Italy has positioned itself as the first European Union member state to adopt a comprehensive national framework on the use of artificial intelligence, through Law no. 132/2025 (the National AI Law) adopted on October 10, 2025. The National AI Law is intended to complement Regulation (EU) 2024/1689 (the EU AI Act) by setting sector specific rules that fall under national competence and establishing the institutional architecture for artificial intelligence oversight in Italy, including designated authorities and administrative and criminal sanctions. Unlike the EU AI Act, which provides for gradual implementation, several provisions of the National AI Law are already in force and fully applicable, while the government is mandated to adopt implementing decrees within twelve months, i.e., by October 10, 2026, on issues such as training of artificial intelligence systems, civil redress, alignment with the EU AI Act, civil procedure rules on damages, and criminal sanctions.
The National AI Law adopts the definitions of “Artificial Intelligence” and “AI system” contained in the EU AI Act and underlines an anthropocentric approach that requires research, development and deployment of artificial intelligence systems and models to respect human rights and constitutional and EU law principles. Its territorial scope covers the development and deployment of artificial intelligence systems and models in Italy and it operates alongside other relevant frameworks, including the GDPR, the Italian Data Privacy Code, competition rules, consumer law, and intellectual property law such as the Italian Copyright Law and the Industrial Property Code. The Italian Data Protection Authority has issued a notice on the use of web scraping for training artificial intelligence models and created a dedicated artificial intelligence unit, while courts, including the Italian Supreme Court, have begun applying existing laws to artificial intelligence use cases, particularly in relation to biometric data processing. The National AI Strategy further frames policy around strengthening expertise and talent, increasing funding for advanced research in artificial intelligence, and encouraging artificial intelligence adoption across public administration and productive sectors.
Sector specific provisions focus on healthcare, labor, professional services, public administration, and copyright. In the national health service, artificial intelligence may support disease prevention, diagnosis and treatment but cannot be used to discriminate in access to care, must promote inclusion for persons with disabilities, and may only support medical procedures, leaving final decisions and liability with medical professionals, who must inform patients when artificial intelligence is used. Public and non-profit entities may process personal data for artificial intelligence development as a matter of “paramount public interest” with general notice, anonymization, and prior notification to the Data Protection Authority at least 30 days in advance, and the Minister of Health is expected to issue guidelines by February 2026 and oversee a national artificial intelligence platform to assist professionals and patients. In the workplace, artificial intelligence use must be safe, reliable and transparent, with mandatory information to employees and an Observatory established to monitor labor market impacts and promote training. For intellectual professions, artificial intelligence systems may only support professionals, who must ensure the prevalence of intellectual work and inform employers or clients when artificial intelligence has been used. Public bodies and the judiciary may use artificial intelligence solely to support decisions, with responsibility retained by officials and judges, and the Minister of Justice tasked with regulating use and training. The law clarifies that copyright protects only works of human intellect, including those created with artificial intelligence where there is human creative input, excludes protection for content generated solely by machines, expressly regulates text and data mining by artificial intelligence subject to existing exceptions, and criminalizes unauthorized text and data mining and scraping.

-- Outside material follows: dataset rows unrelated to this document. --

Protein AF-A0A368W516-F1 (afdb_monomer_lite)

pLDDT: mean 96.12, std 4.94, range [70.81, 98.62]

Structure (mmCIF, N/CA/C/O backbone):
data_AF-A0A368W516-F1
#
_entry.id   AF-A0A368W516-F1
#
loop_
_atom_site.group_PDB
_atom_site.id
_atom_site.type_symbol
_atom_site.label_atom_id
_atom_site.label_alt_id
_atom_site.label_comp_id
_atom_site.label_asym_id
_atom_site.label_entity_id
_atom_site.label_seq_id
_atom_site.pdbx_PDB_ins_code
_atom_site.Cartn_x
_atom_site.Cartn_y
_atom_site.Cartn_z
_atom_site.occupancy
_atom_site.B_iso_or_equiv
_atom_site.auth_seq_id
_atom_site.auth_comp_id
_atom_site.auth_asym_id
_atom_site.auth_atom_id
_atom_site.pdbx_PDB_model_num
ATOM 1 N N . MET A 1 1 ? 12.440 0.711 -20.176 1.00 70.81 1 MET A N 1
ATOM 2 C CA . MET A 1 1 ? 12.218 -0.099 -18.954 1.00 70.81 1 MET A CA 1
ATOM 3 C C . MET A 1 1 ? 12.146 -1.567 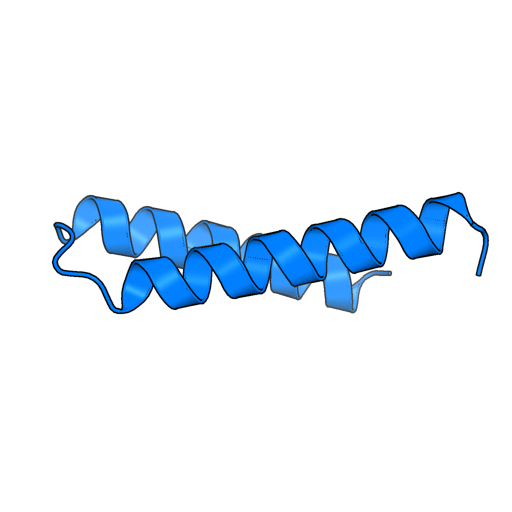-19.333 1.00 70.81 1 MET A C 1
ATOM 5 O O . MET A 1 1 ? 11.512 -1.873 -20.333 1.00 70.81 1 MET A O 1
ATOM 9 N N . SER A 1 2 ? 12.767 -2.462 -18.560 1.00 92.12 2 SER A N 1
ATOM 10 C CA . SER A 1 2 ? 12.594 -3.907 -18.774 1.00 92.12 2 SER A CA 1
ATOM 11 C C . SER A 1 2 ? 11.173 -4.351 -18.393 1.00 92.12 2 SER A C 1
ATOM 13 O O . SER A 1 2 ? 10.531 -3.704 -17.561 1.00 92.12 2 SER A O 1
ATOM 15 N N . ILE A 1 3 ? 10.697 -5.472 -18.948 1.00 95.50 3 ILE A N 1
ATOM 16 C CA . ILE A 1 3 ? 9.408 -6.083 -18.565 1.00 95.50 3 ILE A CA 1
ATOM 17 C C . ILE A 1 3 ? 9.368 -6.343 -17.052 1.00 95.50 3 ILE A C 1
ATOM 19 O O . ILE A 1 3 ? 8.380 -6.038 -16.387 1.00 95.50 3 ILE A O 1
ATOM 23 N N . LEU A 1 4 ? 10.479 -6.818 -16.484 1.00 94.81 4 LEU A N 1
ATOM 24 C CA . LEU A 1 4 ? 10.607 -7.050 -15.047 1.00 94.81 4 LEU A CA 1
ATOM 25 C C . LEU A 1 4 ? 10.459 -5.753 -14.237 1.00 94.81 4 LEU A C 1
ATOM 27 O O . LEU A 1 4 ? 9.814 -5.749 -13.190 1.00 94.81 4 LEU A O 1
ATOM 31 N N . THR A 1 5 ? 11.026 -4.644 -14.720 1.00 93.44 5 THR A N 1
ATOM 32 C CA . THR A 1 5 ? 10.875 -3.324 -14.090 1.00 93.44 5 THR A CA 1
ATOM 33 C C . THR A 1 5 ? 9.418 -2.868 -14.138 1.00 93.44 5 THR A C 1
ATOM 35 O O . THR A 1 5 ? 8.886 -2.440 -13.119 1.00 93.44 5 THR A O 1
ATOM 38 N N . ALA A 1 6 ? 8.743 -3.026 -15.280 1.00 95.25 6 ALA A N 1
ATOM 39 C CA . ALA A 1 6 ? 7.336 -2.657 -15.429 1.00 95.25 6 ALA A CA 1
ATOM 40 C C . ALA A 1 6 ? 6.423 -3.452 -14.477 1.00 95.25 6 ALA A C 1
ATOM 42 O O . ALA A 1 6 ? 5.564 -2.868 -13.815 1.00 95.25 6 ALA A O 1
ATOM 43 N N . ILE A 1 7 ? 6.654 -4.763 -14.340 1.00 96.75 7 ILE A N 1
ATOM 44 C CA . ILE A 1 7 ? 5.930 -5.620 -13.388 1.00 96.75 7 ILE A CA 1
ATOM 45 C C . ILE A 1 7 ? 6.148 -5.135 -11.949 1.00 96.75 7 ILE A C 1
ATOM 47 O O . ILE A 1 7 ? 5.180 -4.962 -11.211 1.00 96.75 7 ILE A O 1
ATOM 51 N N . LYS A 1 8 ? 7.397 -4.857 -11.552 1.00 95.75 8 LYS A N 1
ATOM 52 C CA . LYS A 1 8 ? 7.719 -4.357 -10.203 1.00 95.75 8 LYS A CA 1
ATOM 53 C C . LYS A 1 8 ? 7.053 -3.012 -9.905 1.00 95.75 8 LYS A C 1
ATOM 55 O O . LYS A 1 8 ? 6.477 -2.836 -8.832 1.00 95.75 8 LYS A O 1
ATOM 60 N N . VAL A 1 9 ? 7.087 -2.079 -10.856 1.00 97.25 9 VAL A N 1
ATOM 61 C CA . VAL A 1 9 ? 6.428 -0.771 -10.727 1.00 97.25 9 VAL A CA 1
ATOM 62 C C . VAL A 1 9 ? 4.918 -0.944 -10.558 1.00 97.25 9 VAL A C 1
ATOM 64 O O . VAL A 1 9 ? 4.327 -0.358 -9.651 1.00 97.25 9 VAL A O 1
ATOM 67 N N . ASN A 1 10 ? 4.286 -1.778 -11.385 1.00 97.62 10 ASN A N 1
ATOM 68 C CA . ASN A 1 10 ? 2.846 -2.018 -11.303 1.00 97.62 10 ASN A CA 1
ATOM 69 C C . ASN A 1 10 ? 2.443 -2.710 -9.999 1.00 97.62 10 ASN A C 1
ATOM 71 O O . ASN A 1 10 ? 1.442 -2.321 -9.400 1.00 97.62 10 ASN A O 1
ATOM 75 N N . TRP A 1 11 ? 3.250 -3.655 -9.511 1.00 97.94 11 TRP A N 1
ATOM 76 C CA . TRP A 1 11 ? 3.053 -4.265 -8.198 1.00 97.94 11 TRP A CA 1
ATOM 77 C C . TRP A 1 11 ? 3.017 -3.211 -7.089 1.00 97.94 11 TRP A C 1
ATOM 79 O O . TRP A 1 11 ? 2.053 -3.139 -6.331 1.00 97.94 11 TRP A O 1
ATOM 89 N N . HIS A 1 12 ? 4.018 -2.330 -7.027 1.00 98.19 12 HIS A N 1
ATOM 90 C CA . HIS A 1 12 ? 4.055 -1.298 -5.993 1.00 98.19 12 HIS A CA 1
ATOM 91 C C . HIS A 1 12 ? 2.911 -0.283 -6.113 1.00 98.19 12 HIS A C 1
ATOM 93 O O . HIS A 1 12 ? 2.393 0.153 -5.085 1.00 98.19 12 HIS A O 1
ATOM 99 N N . LYS A 1 13 ? 2.466 0.060 -7.331 1.00 98.38 13 LYS A N 1
ATOM 100 C CA . LYS A 1 13 ? 1.264 0.889 -7.539 1.00 98.38 13 LYS A CA 1
ATOM 101 C C . LYS A 1 13 ? 0.011 0.209 -6.991 1.00 98.38 13 LYS A C 1
ATOM 103 O O . LYS A 1 13 ? -0.734 0.840 -6.244 1.00 98.38 13 LYS A O 1
ATOM 108 N N . LEU A 1 14 ? -0.196 -1.066 -7.329 1.00 98.62 14 LEU A N 1
ATOM 109 C CA . LEU A 1 14 ? -1.344 -1.844 -6.869 1.00 98.62 14 LEU A CA 1
ATOM 110 C C . LEU A 1 14 ? -1.355 -1.957 -5.341 1.00 98.62 14 LEU A C 1
ATOM 112 O O . LEU A 1 14 ? -2.351 -1.604 -4.715 1.00 98.62 14 LEU A O 1
ATOM 116 N N . SER A 1 15 ? -0.240 -2.373 -4.732 1.00 98.44 15 SER A N 1
ATOM 117 C CA . SER A 1 15 ? -0.143 -2.512 -3.276 1.00 98.44 15 SER A CA 1
ATOM 118 C C . SER A 1 15 ? -0.346 -1.182 -2.549 1.00 98.44 15 SER A C 1
ATOM 120 O O . SER A 1 15 ? -1.034 -1.144 -1.533 1.00 98.44 15 SER A O 1
ATOM 122 N N . ARG A 1 16 ? 0.211 -0.073 -3.062 1.00 98.50 16 ARG A N 1
ATOM 123 C CA . ARG A 1 16 ? -0.022 1.266 -2.498 1.00 98.50 16 ARG A CA 1
ATOM 124 C C . ARG A 1 16 ? -1.509 1.613 -2.507 1.00 98.50 16 ARG A C 1
ATOM 126 O O . ARG A 1 16 ? -2.038 1.984 -1.466 1.00 98.50 16 ARG A O 1
ATOM 133 N N . ASN A 1 17 ? -2.163 1.488 -3.662 1.00 98.50 17 ASN A N 1
ATOM 134 C CA . ASN A 1 17 ? -3.573 1.842 -3.816 1.00 98.50 17 ASN A CA 1
ATOM 135 C C . ASN A 1 17 ? -4.469 0.961 -2.932 1.00 98.50 17 ASN A C 1
ATOM 137 O O . ASN A 1 17 ? -5.374 1.472 -2.286 1.00 98.50 17 ASN A O 1
ATOM 141 N N . TYR A 1 18 ? -4.169 -0.337 -2.839 1.00 98.44 18 TYR A N 1
ATOM 142 C CA . TYR A 1 18 ? -4.876 -1.255 -1.950 1.00 98.44 18 TYR A CA 1
ATOM 143 C C . TYR A 1 18 ? -4.765 -0.841 -0.476 1.00 98.44 18 TYR A C 1
ATOM 145 O O . TYR A 1 18 ? -5.773 -0.745 0.216 1.00 98.44 18 TYR A O 1
ATOM 153 N N . HIS A 1 19 ? -3.558 -0.533 0.011 1.00 98.38 19 HIS A N 1
ATOM 154 C CA . HIS A 1 19 ? -3.392 -0.077 1.393 1.00 98.38 19 HIS A CA 1
ATOM 155 C C . HIS A 1 19 ? -4.064 1.277 1.659 1.00 98.38 19 HIS A C 1
ATOM 157 O O . HIS A 1 19 ? -4.530 1.497 2.772 1.00 98.38 19 HIS A O 1
ATOM 163 N N . MET A 1 20 ? -4.109 2.177 0.669 1.00 98.00 20 MET A N 1
ATOM 164 C CA . MET A 1 20 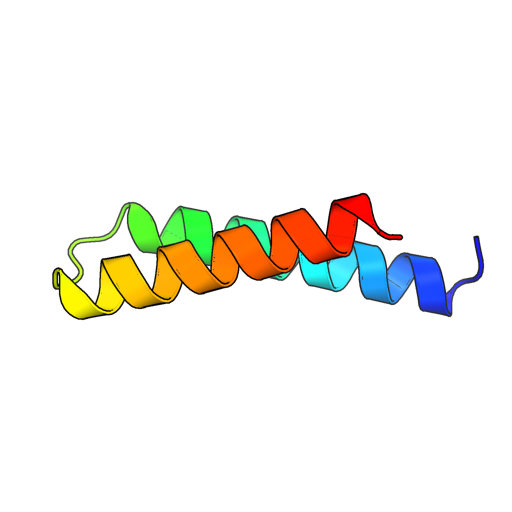? -4.857 3.434 0.784 1.00 98.00 20 MET A CA 1
ATOM 165 C C . MET A 1 20 ? -6.359 3.181 0.913 1.00 98.00 20 MET A C 1
ATOM 167 O O . MET A 1 20 ? -6.974 3.774 1.787 1.00 98.00 20 MET A O 1
ATOM 171 N N . LEU A 1 21 ? -6.915 2.260 0.123 1.00 98.19 21 LEU A N 1
ATOM 172 C CA . LEU A 1 21 ? -8.325 1.881 0.218 1.00 98.19 21 LEU A CA 1
ATOM 173 C C . LEU A 1 21 ? -8.657 1.290 1.597 1.00 98.19 21 LEU A C 1
ATOM 175 O O . LEU A 1 21 ? -9.604 1.722 2.237 1.00 98.19 21 LEU A O 1
ATOM 179 N N . LEU A 1 22 ? -7.812 0.400 2.129 1.00 97.69 22 LEU A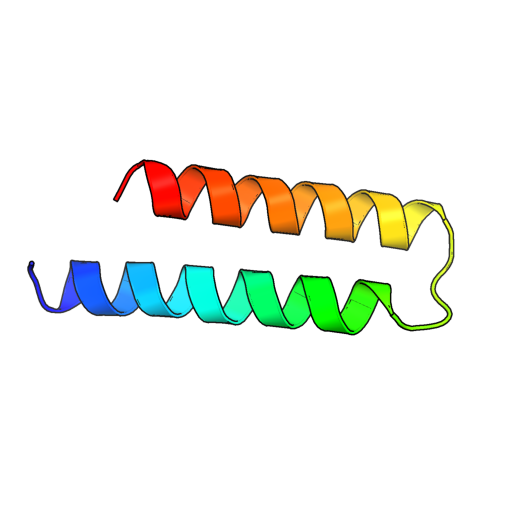 N 1
ATOM 180 C CA . LEU A 1 22 ? -8.000 -0.131 3.486 1.00 97.69 22 LEU A CA 1
ATOM 181 C C . LEU A 1 22 ? -7.951 0.951 4.581 1.00 97.69 22 LEU A C 1
ATOM 183 O O . LEU A 1 22 ? -8.539 0.778 5.643 1.00 97.69 22 LEU A O 1
ATOM 187 N N . LEU A 1 23 ? -7.241 2.067 4.383 1.00 97.56 23 LEU A N 1
ATOM 188 C CA . LEU A 1 23 ? -7.202 3.142 5.386 1.00 97.56 23 LEU A CA 1
ATOM 189 C C . LEU A 1 23 ? -8.553 3.851 5.559 1.00 97.56 23 LEU A C 1
ATOM 191 O O . LEU A 1 23 ? -8.777 4.462 6.615 1.00 97.56 23 LEU A O 1
ATOM 195 N N . GLU A 1 24 ? -9.421 3.763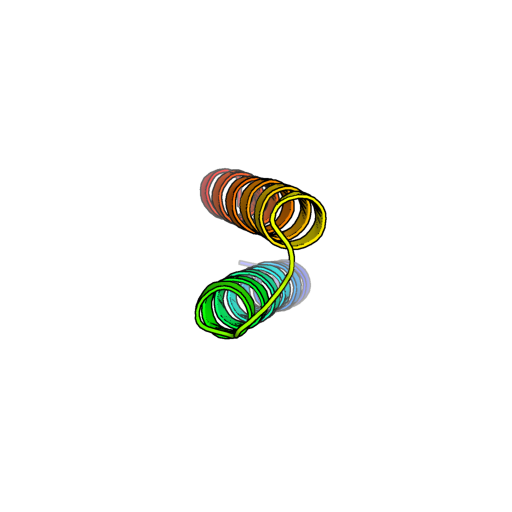 4.552 1.00 95.38 24 GLU A N 1
ATOM 196 C CA . GLU A 1 24 ? -10.782 4.305 4.565 1.00 95.38 24 GLU A CA 1
ATOM 197 C C . GLU A 1 24 ? -11.728 3.450 5.425 1.00 95.38 24 GLU A C 1
ATOM 199 O O . GLU A 1 24 ? -12.709 3.974 5.952 1.00 95.38 24 GLU A O 1
ATOM 204 N N . ASP A 1 25 ? -11.388 2.182 5.675 1.00 95.44 25 ASP A N 1
ATOM 205 C CA . ASP A 1 25 ? -12.196 1.276 6.491 1.00 95.44 25 ASP A CA 1
ATOM 206 C C . ASP A 1 25 ? -12.142 1.597 7.997 1.00 95.44 25 ASP A C 1
ATOM 208 O O . ASP A 1 25 ? -11.268 2.308 8.522 1.00 95.44 25 ASP A O 1
ATOM 212 N N . CYS A 1 26 ? -13.092 1.020 8.737 1.00 95.75 26 CYS A N 1
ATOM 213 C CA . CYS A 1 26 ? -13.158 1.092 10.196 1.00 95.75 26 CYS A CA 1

The compliance and enforcement architecture aligns with the EU AI Act without introducing a separate risk categorization, while designating national authorities to oversee artificial intelligence. The Agency for Digital Italy (AgID) will act as the notifying authority for accreditation and supervision of conformity assessment entities and will promote innovation and development of artificial intelligence, whereas the National Cybersecurity Agency (ACN) will be the supervisory and lead authority for artificial intelligence in cybersecurity, without prejudice to the sectoral powers of the Bank of Italy, CONSOB, IVASS, the Data Protection Authority and AGCOM. The National AI Law introduces a specific criminal offense of “Unlawful dissemination of content generated or altered with AI systems” in Article 612-quater of the Penal Code, targeting deepfakes where artificial intelligence altered content likely to mislead and cause unjust harm can result in one to five years’ imprisonment, and provides a new aggravating circumstance that increases sentences by up to one third when any crime is committed using artificial intelligence or when artificial intelligence is used to hinder defense or aggravate consequences. Additional criminal penalties apply to crimes such as attacks on political rights, market rigging and market manipulation when committed with artificial intelligence, and copyright sanctions are extended to unauthorized scraping and abusive text and data mining. The government must issue further implementing decrees within twelve months to define sanctioning powers and additional offenses, govern use of data, algorithms and mathematical methods for training artificial intelligence systems, and establish civil redress mechanisms and related sanctions, while disputes on the functioning of artificial intelligence systems are assigned to specialized business sections of civil courts through amendments to the Code of Civil Procedure.